The recent increase of prescription drug abuse led both chambers of the New York State Legislature to pass the Internet System for Tracking Over-Prescribing (I-STOP) Act on June 11, 2012.  The legislation seeks to tighten control over certain controlled substances in an effort to decrease criminal diversion and abuse of such prescription drugs which can result in addiction, violence, family conflicts and increased costs to business and the health care system.

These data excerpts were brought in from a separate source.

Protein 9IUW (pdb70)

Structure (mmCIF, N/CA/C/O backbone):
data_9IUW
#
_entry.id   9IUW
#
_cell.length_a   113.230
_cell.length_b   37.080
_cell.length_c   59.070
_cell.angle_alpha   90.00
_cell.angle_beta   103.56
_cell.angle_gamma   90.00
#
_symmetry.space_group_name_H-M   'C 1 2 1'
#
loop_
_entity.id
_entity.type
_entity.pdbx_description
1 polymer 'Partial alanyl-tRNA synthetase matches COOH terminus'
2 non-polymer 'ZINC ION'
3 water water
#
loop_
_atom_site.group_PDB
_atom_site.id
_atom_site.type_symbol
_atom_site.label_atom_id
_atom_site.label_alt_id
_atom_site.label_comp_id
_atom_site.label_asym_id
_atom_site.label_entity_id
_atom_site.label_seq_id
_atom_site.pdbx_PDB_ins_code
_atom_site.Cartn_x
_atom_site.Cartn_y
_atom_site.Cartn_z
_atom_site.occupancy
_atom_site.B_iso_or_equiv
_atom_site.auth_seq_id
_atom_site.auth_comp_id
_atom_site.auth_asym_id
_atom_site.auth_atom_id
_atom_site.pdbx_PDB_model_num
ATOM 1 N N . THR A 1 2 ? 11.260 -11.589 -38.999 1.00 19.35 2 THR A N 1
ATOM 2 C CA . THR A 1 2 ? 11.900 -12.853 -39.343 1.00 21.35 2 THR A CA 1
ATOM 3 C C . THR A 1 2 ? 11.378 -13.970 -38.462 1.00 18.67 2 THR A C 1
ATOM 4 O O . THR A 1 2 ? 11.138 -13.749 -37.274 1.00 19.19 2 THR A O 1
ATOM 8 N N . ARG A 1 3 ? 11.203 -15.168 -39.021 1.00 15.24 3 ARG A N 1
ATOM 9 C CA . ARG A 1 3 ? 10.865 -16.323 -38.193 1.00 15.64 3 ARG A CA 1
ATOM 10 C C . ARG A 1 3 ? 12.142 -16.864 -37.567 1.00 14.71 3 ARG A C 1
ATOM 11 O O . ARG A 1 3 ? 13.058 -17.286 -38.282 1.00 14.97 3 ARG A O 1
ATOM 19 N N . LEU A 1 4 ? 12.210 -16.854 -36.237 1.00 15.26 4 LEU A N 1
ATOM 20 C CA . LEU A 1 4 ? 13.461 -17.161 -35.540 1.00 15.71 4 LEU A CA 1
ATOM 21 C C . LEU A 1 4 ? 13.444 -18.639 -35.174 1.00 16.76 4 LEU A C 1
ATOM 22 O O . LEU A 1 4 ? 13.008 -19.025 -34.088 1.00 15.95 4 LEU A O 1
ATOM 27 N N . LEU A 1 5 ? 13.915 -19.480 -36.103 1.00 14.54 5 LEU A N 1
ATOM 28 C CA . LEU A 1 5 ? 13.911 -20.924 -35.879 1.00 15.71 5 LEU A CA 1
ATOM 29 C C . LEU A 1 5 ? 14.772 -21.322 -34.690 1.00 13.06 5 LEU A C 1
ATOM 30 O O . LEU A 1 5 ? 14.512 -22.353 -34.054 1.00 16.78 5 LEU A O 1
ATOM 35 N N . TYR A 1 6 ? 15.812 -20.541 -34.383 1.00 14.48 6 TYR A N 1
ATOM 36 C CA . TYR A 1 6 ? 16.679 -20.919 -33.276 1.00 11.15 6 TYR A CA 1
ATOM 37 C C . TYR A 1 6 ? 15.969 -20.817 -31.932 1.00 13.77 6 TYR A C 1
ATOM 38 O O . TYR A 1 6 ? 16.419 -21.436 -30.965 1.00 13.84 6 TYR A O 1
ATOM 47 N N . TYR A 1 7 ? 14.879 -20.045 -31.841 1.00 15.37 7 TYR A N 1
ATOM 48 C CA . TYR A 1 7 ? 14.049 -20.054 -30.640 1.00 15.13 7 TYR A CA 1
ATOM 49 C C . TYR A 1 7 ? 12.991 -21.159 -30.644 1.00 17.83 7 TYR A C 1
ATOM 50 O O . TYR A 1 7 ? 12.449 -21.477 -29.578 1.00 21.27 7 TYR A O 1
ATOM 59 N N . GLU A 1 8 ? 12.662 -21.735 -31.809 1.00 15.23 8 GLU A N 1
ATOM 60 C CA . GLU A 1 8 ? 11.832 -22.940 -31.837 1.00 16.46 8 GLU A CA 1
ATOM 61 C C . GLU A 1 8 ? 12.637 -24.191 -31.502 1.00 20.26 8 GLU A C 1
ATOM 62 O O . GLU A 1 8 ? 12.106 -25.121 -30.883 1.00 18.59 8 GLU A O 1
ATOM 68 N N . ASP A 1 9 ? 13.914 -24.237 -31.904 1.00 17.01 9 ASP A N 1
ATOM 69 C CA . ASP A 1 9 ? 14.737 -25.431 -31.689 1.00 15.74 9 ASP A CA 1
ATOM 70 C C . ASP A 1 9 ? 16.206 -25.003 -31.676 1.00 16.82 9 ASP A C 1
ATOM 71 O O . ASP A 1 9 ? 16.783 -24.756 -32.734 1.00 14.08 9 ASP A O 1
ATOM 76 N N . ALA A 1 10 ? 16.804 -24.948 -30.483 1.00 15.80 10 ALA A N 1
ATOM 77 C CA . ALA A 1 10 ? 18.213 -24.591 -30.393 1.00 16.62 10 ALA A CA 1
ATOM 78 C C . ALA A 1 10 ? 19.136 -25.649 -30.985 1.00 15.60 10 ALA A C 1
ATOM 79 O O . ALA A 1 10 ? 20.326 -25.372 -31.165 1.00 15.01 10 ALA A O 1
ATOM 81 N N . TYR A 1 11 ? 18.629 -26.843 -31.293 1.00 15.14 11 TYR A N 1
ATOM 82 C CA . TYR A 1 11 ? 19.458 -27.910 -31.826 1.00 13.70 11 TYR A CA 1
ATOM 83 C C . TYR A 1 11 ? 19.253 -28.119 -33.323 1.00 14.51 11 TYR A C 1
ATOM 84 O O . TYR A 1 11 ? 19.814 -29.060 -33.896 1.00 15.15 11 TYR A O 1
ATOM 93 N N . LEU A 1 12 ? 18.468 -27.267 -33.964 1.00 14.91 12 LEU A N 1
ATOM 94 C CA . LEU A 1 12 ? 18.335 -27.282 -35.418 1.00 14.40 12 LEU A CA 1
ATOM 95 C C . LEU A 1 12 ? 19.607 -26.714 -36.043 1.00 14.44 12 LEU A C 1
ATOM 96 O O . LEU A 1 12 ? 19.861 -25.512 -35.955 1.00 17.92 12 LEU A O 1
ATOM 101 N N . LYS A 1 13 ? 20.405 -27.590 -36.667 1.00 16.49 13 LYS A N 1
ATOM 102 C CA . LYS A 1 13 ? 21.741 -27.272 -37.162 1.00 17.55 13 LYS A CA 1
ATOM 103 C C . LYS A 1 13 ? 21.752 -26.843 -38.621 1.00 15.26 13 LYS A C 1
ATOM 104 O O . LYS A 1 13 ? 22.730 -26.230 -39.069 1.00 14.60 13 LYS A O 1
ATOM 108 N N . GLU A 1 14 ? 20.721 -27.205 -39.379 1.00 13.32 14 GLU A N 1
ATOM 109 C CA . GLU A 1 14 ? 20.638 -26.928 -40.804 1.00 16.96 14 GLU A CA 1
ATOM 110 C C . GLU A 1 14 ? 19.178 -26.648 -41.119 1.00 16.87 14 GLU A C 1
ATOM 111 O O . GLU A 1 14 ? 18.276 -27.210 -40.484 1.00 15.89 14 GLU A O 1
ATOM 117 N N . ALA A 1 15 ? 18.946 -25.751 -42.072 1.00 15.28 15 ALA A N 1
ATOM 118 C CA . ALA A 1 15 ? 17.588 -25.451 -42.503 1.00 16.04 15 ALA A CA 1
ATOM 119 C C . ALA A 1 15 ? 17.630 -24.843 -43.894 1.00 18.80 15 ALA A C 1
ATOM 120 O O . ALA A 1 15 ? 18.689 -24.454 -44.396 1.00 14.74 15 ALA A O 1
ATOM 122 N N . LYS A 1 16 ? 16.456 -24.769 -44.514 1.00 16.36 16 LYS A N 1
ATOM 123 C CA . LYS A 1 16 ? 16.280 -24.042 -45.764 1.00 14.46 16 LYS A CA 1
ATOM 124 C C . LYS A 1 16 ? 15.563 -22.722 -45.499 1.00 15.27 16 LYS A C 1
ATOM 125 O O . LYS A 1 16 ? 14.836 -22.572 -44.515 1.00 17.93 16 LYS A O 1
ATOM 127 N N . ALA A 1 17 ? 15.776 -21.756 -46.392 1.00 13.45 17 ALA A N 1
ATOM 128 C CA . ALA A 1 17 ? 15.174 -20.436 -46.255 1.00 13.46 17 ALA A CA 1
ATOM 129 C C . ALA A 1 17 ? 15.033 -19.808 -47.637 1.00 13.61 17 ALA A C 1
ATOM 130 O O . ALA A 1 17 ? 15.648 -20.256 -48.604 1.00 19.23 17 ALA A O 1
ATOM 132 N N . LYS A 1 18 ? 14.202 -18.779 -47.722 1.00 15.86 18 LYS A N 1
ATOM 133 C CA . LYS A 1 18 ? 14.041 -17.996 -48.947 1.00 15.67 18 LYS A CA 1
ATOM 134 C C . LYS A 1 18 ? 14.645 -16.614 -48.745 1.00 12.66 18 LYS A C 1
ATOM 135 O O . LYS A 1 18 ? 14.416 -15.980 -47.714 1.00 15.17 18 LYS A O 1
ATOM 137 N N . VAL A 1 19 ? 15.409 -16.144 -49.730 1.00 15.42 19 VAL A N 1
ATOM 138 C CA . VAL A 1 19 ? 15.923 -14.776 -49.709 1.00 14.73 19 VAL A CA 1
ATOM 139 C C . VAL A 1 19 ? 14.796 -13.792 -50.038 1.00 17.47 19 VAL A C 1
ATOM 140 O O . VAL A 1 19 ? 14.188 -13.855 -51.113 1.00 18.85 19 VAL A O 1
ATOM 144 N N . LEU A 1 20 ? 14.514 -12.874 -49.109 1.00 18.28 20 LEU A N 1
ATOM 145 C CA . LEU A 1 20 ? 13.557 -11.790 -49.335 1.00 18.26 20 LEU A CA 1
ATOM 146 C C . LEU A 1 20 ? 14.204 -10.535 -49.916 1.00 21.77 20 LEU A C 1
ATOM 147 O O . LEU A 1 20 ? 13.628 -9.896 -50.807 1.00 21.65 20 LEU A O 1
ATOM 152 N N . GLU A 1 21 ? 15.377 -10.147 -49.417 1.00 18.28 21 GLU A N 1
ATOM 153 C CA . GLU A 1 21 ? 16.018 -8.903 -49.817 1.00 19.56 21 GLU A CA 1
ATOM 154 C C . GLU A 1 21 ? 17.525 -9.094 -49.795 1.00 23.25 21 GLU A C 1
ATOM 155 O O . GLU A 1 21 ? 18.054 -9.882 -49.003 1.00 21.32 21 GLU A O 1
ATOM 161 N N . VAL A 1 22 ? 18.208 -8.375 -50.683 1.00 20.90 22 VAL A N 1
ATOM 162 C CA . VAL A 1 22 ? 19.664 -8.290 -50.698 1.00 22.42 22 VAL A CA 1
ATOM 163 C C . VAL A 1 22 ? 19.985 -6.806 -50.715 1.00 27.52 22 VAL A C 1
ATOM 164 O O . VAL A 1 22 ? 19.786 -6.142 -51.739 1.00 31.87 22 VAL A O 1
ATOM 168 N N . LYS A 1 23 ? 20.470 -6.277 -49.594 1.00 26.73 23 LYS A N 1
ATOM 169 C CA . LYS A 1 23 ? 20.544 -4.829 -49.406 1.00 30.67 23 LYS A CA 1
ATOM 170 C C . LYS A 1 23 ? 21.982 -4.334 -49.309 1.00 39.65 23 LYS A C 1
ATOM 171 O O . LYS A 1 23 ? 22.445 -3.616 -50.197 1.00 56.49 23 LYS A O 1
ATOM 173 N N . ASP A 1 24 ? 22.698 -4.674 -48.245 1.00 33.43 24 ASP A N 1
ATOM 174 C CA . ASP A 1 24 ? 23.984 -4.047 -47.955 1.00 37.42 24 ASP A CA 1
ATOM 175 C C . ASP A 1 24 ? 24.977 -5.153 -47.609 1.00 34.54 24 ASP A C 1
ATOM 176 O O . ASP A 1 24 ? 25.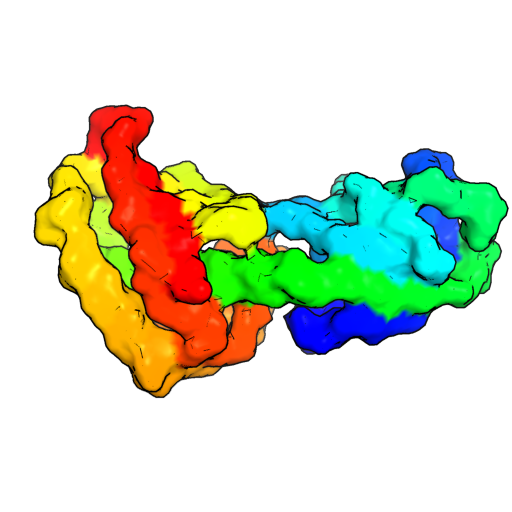342 -5.353 -46.450 1.00 36.84 24 ASP A O 1
ATOM 178 N N . ASN A 1 25 ? 25.408 -5.889 -48.633 1.00 28.42 25 ASN A N 1
ATOM 179 C CA . ASN A 1 25 ? 26.201 -7.107 -48.487 1.00 26.76 25 ASN A CA 1
ATOM 180 C C . ASN A 1 25 ? 25.506 -8.151 -47.625 1.00 24.19 25 ASN A C 1
ATOM 181 O O . ASN A 1 25 ? 26.141 -9.128 -47.214 1.00 19.05 25 ASN A O 1
ATOM 186 N N . ALA A 1 26 ? 24.212 -7.991 -47.371 1.00 20.51 26 ALA A N 1
ATOM 187 C CA . ALA A 1 26 ? 23.512 -8.785 -46.376 1.00 16.00 26 ALA A CA 1
ATOM 188 C C . ALA A 1 26 ? 22.255 -9.391 -46.977 1.00 19.89 26 ALA A C 1
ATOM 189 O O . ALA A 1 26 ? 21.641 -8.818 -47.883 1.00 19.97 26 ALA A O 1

A major focus of the I-STOP Act is the creation of a “real time” Prescription Monitoring Program Registry which is aimed at shrinking the number of fraudulent prescriptions, minimizing doctor-shopping and reducing the over-prescribing of controlled substances.  The registry will contain patient history information of no less than six months and no more than five years.  Among other things, the registry will contain information including the patient’s name and address, the date the prescription was issued and the date it was dispensed, the metric quantity of drug dispensed, the supply of drug by number of days and the prescriber’s name.

Duty to Check Registry

The legislation imposes a duty upon practitioners to check the registry before prescribing certain controlled substances.  Practitioners may designate an employee or contractor to access the registry of their behalf, however, if the following conditions are met: (1) the practitioner takes reasonable steps to ensure that the designee is competent in the use of the registry; (2) the practitioner remains responsible for the designee’s access to the registry, including remaining responsible for any breach of patient confidentiality; and (3) the ultimate decision as to whether or not to prescribe or dispense a controlled substance remains with the practitioner and is reasonably informed by the relevant controlled substance history information obtained from the registry.  Practitioners, pharmacists and those persons acting on behalf of practitioners and pharmacists, who act with reasonable care and in good faith, are provided immunity against any civil liability arising from the reliance by such person upon false, incomplete or inaccurate information submitted to or reported by the registry.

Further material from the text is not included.